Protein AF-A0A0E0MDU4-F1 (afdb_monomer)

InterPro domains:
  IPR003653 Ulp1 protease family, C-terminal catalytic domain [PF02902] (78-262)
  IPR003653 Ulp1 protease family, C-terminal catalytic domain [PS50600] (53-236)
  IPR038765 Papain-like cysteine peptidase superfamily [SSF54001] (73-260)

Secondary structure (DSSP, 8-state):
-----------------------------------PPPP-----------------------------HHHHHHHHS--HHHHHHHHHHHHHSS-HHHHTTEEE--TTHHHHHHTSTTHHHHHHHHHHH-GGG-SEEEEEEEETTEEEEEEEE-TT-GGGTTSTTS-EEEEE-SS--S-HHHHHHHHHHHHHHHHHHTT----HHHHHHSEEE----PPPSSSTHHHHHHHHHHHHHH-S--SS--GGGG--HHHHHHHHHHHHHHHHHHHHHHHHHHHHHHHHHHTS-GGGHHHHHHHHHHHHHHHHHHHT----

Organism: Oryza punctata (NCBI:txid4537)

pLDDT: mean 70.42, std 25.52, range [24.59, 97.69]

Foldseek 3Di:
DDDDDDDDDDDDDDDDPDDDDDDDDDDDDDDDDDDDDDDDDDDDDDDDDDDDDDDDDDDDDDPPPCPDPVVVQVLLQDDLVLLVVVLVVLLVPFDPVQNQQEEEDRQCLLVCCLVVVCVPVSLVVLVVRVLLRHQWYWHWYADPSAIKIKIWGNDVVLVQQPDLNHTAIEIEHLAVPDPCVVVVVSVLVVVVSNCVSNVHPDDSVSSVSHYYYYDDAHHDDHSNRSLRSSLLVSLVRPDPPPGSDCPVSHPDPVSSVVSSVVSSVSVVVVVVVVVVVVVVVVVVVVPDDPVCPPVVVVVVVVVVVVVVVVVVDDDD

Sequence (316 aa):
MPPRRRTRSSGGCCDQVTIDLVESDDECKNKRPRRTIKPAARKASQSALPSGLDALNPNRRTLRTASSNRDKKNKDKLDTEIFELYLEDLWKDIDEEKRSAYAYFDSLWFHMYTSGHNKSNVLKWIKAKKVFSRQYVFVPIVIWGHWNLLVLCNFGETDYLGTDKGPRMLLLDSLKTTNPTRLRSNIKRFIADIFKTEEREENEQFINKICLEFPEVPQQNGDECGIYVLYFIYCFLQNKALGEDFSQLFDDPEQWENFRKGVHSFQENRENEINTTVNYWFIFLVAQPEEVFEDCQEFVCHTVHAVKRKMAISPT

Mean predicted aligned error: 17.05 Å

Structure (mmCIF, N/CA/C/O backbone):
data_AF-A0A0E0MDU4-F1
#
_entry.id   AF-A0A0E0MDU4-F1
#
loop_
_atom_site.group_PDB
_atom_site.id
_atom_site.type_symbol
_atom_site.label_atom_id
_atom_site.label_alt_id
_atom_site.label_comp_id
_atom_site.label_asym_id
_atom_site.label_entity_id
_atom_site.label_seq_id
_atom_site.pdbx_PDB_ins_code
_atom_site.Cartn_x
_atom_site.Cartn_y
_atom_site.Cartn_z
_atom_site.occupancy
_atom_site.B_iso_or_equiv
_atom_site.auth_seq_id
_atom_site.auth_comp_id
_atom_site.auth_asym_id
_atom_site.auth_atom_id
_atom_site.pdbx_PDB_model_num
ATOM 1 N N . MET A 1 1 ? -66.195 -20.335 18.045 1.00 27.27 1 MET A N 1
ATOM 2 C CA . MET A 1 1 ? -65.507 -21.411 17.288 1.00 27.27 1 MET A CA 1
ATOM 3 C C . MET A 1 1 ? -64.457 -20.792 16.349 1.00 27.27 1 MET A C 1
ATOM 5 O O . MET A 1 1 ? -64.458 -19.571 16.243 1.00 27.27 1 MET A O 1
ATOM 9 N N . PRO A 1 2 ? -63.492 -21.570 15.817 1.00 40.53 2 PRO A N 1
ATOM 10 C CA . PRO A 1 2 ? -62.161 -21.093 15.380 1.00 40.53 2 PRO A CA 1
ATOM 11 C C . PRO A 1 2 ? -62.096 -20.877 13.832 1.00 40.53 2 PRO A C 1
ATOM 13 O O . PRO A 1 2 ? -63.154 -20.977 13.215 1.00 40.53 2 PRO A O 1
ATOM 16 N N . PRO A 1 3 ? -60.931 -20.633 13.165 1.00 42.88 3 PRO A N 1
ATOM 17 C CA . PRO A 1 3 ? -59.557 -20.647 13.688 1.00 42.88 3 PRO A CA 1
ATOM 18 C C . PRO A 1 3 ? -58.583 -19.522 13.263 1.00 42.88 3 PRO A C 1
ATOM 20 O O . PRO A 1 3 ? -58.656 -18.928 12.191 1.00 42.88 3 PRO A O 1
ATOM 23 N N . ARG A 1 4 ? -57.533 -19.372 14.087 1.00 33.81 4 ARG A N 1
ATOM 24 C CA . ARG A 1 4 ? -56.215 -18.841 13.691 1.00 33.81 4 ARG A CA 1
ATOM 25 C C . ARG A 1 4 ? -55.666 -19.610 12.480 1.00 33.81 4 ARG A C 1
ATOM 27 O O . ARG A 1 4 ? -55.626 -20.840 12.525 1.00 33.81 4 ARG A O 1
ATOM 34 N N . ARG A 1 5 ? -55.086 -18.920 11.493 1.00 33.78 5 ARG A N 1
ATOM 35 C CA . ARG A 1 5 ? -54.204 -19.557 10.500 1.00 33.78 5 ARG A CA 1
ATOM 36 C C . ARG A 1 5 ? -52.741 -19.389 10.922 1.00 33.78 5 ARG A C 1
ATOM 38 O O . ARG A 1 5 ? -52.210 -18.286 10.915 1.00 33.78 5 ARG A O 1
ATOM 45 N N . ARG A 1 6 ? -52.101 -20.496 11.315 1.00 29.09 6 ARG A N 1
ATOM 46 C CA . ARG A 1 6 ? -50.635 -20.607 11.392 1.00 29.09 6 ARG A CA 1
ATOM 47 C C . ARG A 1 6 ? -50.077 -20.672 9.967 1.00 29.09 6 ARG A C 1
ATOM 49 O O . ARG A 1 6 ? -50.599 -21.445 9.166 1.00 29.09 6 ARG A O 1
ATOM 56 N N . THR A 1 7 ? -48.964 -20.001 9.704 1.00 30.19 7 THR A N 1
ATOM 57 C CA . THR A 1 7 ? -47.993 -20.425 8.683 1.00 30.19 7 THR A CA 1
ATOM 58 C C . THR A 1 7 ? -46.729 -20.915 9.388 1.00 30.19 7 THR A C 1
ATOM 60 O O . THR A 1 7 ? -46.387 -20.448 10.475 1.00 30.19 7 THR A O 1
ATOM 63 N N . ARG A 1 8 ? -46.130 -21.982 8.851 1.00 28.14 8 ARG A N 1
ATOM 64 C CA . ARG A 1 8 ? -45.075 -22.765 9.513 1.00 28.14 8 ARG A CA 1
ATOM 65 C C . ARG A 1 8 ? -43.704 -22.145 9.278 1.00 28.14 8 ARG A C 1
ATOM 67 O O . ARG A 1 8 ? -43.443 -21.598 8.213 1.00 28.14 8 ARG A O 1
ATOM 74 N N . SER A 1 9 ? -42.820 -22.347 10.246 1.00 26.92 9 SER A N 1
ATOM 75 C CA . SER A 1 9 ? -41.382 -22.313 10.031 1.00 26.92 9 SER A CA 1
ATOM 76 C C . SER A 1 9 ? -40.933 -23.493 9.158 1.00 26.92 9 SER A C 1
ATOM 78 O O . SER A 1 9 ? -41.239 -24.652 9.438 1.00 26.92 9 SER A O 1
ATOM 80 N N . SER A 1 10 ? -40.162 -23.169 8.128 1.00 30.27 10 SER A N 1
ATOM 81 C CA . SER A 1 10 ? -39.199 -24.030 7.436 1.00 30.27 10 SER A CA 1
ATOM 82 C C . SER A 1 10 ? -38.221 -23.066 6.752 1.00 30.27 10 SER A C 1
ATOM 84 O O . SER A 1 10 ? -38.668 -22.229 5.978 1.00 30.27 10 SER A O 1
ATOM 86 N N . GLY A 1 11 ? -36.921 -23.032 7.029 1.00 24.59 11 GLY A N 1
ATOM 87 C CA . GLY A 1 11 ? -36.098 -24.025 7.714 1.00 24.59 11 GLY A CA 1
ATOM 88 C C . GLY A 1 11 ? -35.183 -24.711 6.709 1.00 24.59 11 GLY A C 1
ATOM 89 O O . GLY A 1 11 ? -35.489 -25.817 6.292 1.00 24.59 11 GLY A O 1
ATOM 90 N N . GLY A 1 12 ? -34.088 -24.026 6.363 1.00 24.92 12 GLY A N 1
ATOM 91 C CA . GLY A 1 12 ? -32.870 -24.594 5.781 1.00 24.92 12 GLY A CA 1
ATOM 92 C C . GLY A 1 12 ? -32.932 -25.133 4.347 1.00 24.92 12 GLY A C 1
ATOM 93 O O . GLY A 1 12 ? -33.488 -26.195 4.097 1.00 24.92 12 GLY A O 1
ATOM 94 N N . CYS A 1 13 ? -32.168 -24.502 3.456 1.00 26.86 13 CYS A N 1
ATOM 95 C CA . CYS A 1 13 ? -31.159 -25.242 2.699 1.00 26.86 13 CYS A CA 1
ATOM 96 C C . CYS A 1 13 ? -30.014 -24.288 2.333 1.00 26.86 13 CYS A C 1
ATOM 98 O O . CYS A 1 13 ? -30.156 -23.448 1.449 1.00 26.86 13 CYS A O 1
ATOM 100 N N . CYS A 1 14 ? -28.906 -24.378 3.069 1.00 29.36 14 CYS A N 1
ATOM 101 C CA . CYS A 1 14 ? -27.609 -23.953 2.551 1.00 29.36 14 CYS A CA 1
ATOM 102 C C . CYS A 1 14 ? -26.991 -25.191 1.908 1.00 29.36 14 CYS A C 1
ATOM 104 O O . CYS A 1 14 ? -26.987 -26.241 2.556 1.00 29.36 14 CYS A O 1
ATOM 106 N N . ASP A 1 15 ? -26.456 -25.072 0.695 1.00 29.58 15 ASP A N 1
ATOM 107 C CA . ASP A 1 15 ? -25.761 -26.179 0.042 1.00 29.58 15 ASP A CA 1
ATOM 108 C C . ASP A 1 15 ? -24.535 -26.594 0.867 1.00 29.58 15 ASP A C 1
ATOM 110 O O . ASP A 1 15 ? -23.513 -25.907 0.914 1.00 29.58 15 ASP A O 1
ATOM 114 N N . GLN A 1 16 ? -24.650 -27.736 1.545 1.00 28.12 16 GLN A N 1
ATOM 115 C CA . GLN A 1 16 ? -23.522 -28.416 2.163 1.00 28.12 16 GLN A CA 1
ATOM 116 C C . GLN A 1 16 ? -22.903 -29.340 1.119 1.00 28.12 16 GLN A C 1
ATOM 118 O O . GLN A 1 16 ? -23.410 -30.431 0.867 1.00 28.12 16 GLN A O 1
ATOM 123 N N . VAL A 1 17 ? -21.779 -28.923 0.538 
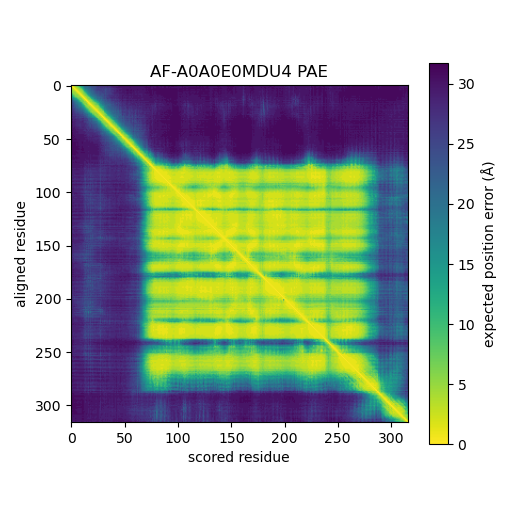1.00 29.03 17 VAL A N 1
ATOM 124 C CA . VAL A 1 17 ? -20.885 -29.862 -0.144 1.00 29.03 17 VAL A CA 1
ATOM 125 C C . VAL A 1 17 ? -20.073 -30.577 0.932 1.00 29.03 17 VAL A C 1
ATOM 127 O O . VAL A 1 17 ? -19.056 -30.071 1.405 1.00 29.03 17 VAL A O 1
ATOM 130 N N . THR A 1 18 ? -20.544 -31.752 1.342 1.00 25.91 18 THR A N 1
ATOM 131 C CA . THR A 1 18 ? -19.727 -32.726 2.072 1.00 25.91 18 THR A CA 1
ATOM 132 C C . THR A 1 18 ? -18.570 -33.168 1.182 1.00 25.91 18 THR A C 1
ATOM 134 O O . THR A 1 18 ? -18.793 -33.733 0.112 1.00 25.91 18 THR A O 1
ATOM 137 N N . ILE A 1 19 ? -17.341 -32.924 1.633 1.00 32.84 19 ILE A N 1
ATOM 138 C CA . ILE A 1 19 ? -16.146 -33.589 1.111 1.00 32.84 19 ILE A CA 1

**********

■ **TO DO**
Print, exactly and only, the lines running from the line with "ATOM 123 N N" through the last line of the data, including both. Skip any picture.

■ **WRITTEN SOLUTION**
ATOM 123 N N . VAL A 1 17 ? -21.779 -28.923 0.538 
1.00 29.03 17 VAL A N 1
ATOM 124 C CA . VAL A 1 17 ? -20.885 -29.862 -0.144 1.00 29.03 17 VAL A CA 1
ATOM 125 C C . VAL A 1 17 ? -20.073 -30.577 0.932 1.00 29.03 17 VAL A C 1
ATOM 127 O O . VAL A 1 17 ? -19.056 -30.071 1.405 1.00 29.03 17 VAL A O 1
ATOM 130 N N . THR A 1 18 ? -20.544 -31.752 1.342 1.00 25.91 18 THR A N 1
ATOM 131 C CA . THR A 1 18 ? -19.727 -32.726 2.072 1.00 25.91 18 THR A CA 1
ATOM 132 C C . THR A 1 18 ? -18.570 -33.168 1.182 1.00 25.91 18 THR A C 1
ATOM 134 O O . THR A 1 18 ? -18.793 -33.733 0.112 1.00 25.91 18 THR A O 1
ATOM 137 N N . ILE A 1 19 ? -17.341 -32.924 1.633 1.00 32.84 19 ILE A N 1
ATOM 138 C CA . ILE A 1 19 ? -16.146 -33.589 1.111 1.00 32.84 19 ILE A CA 1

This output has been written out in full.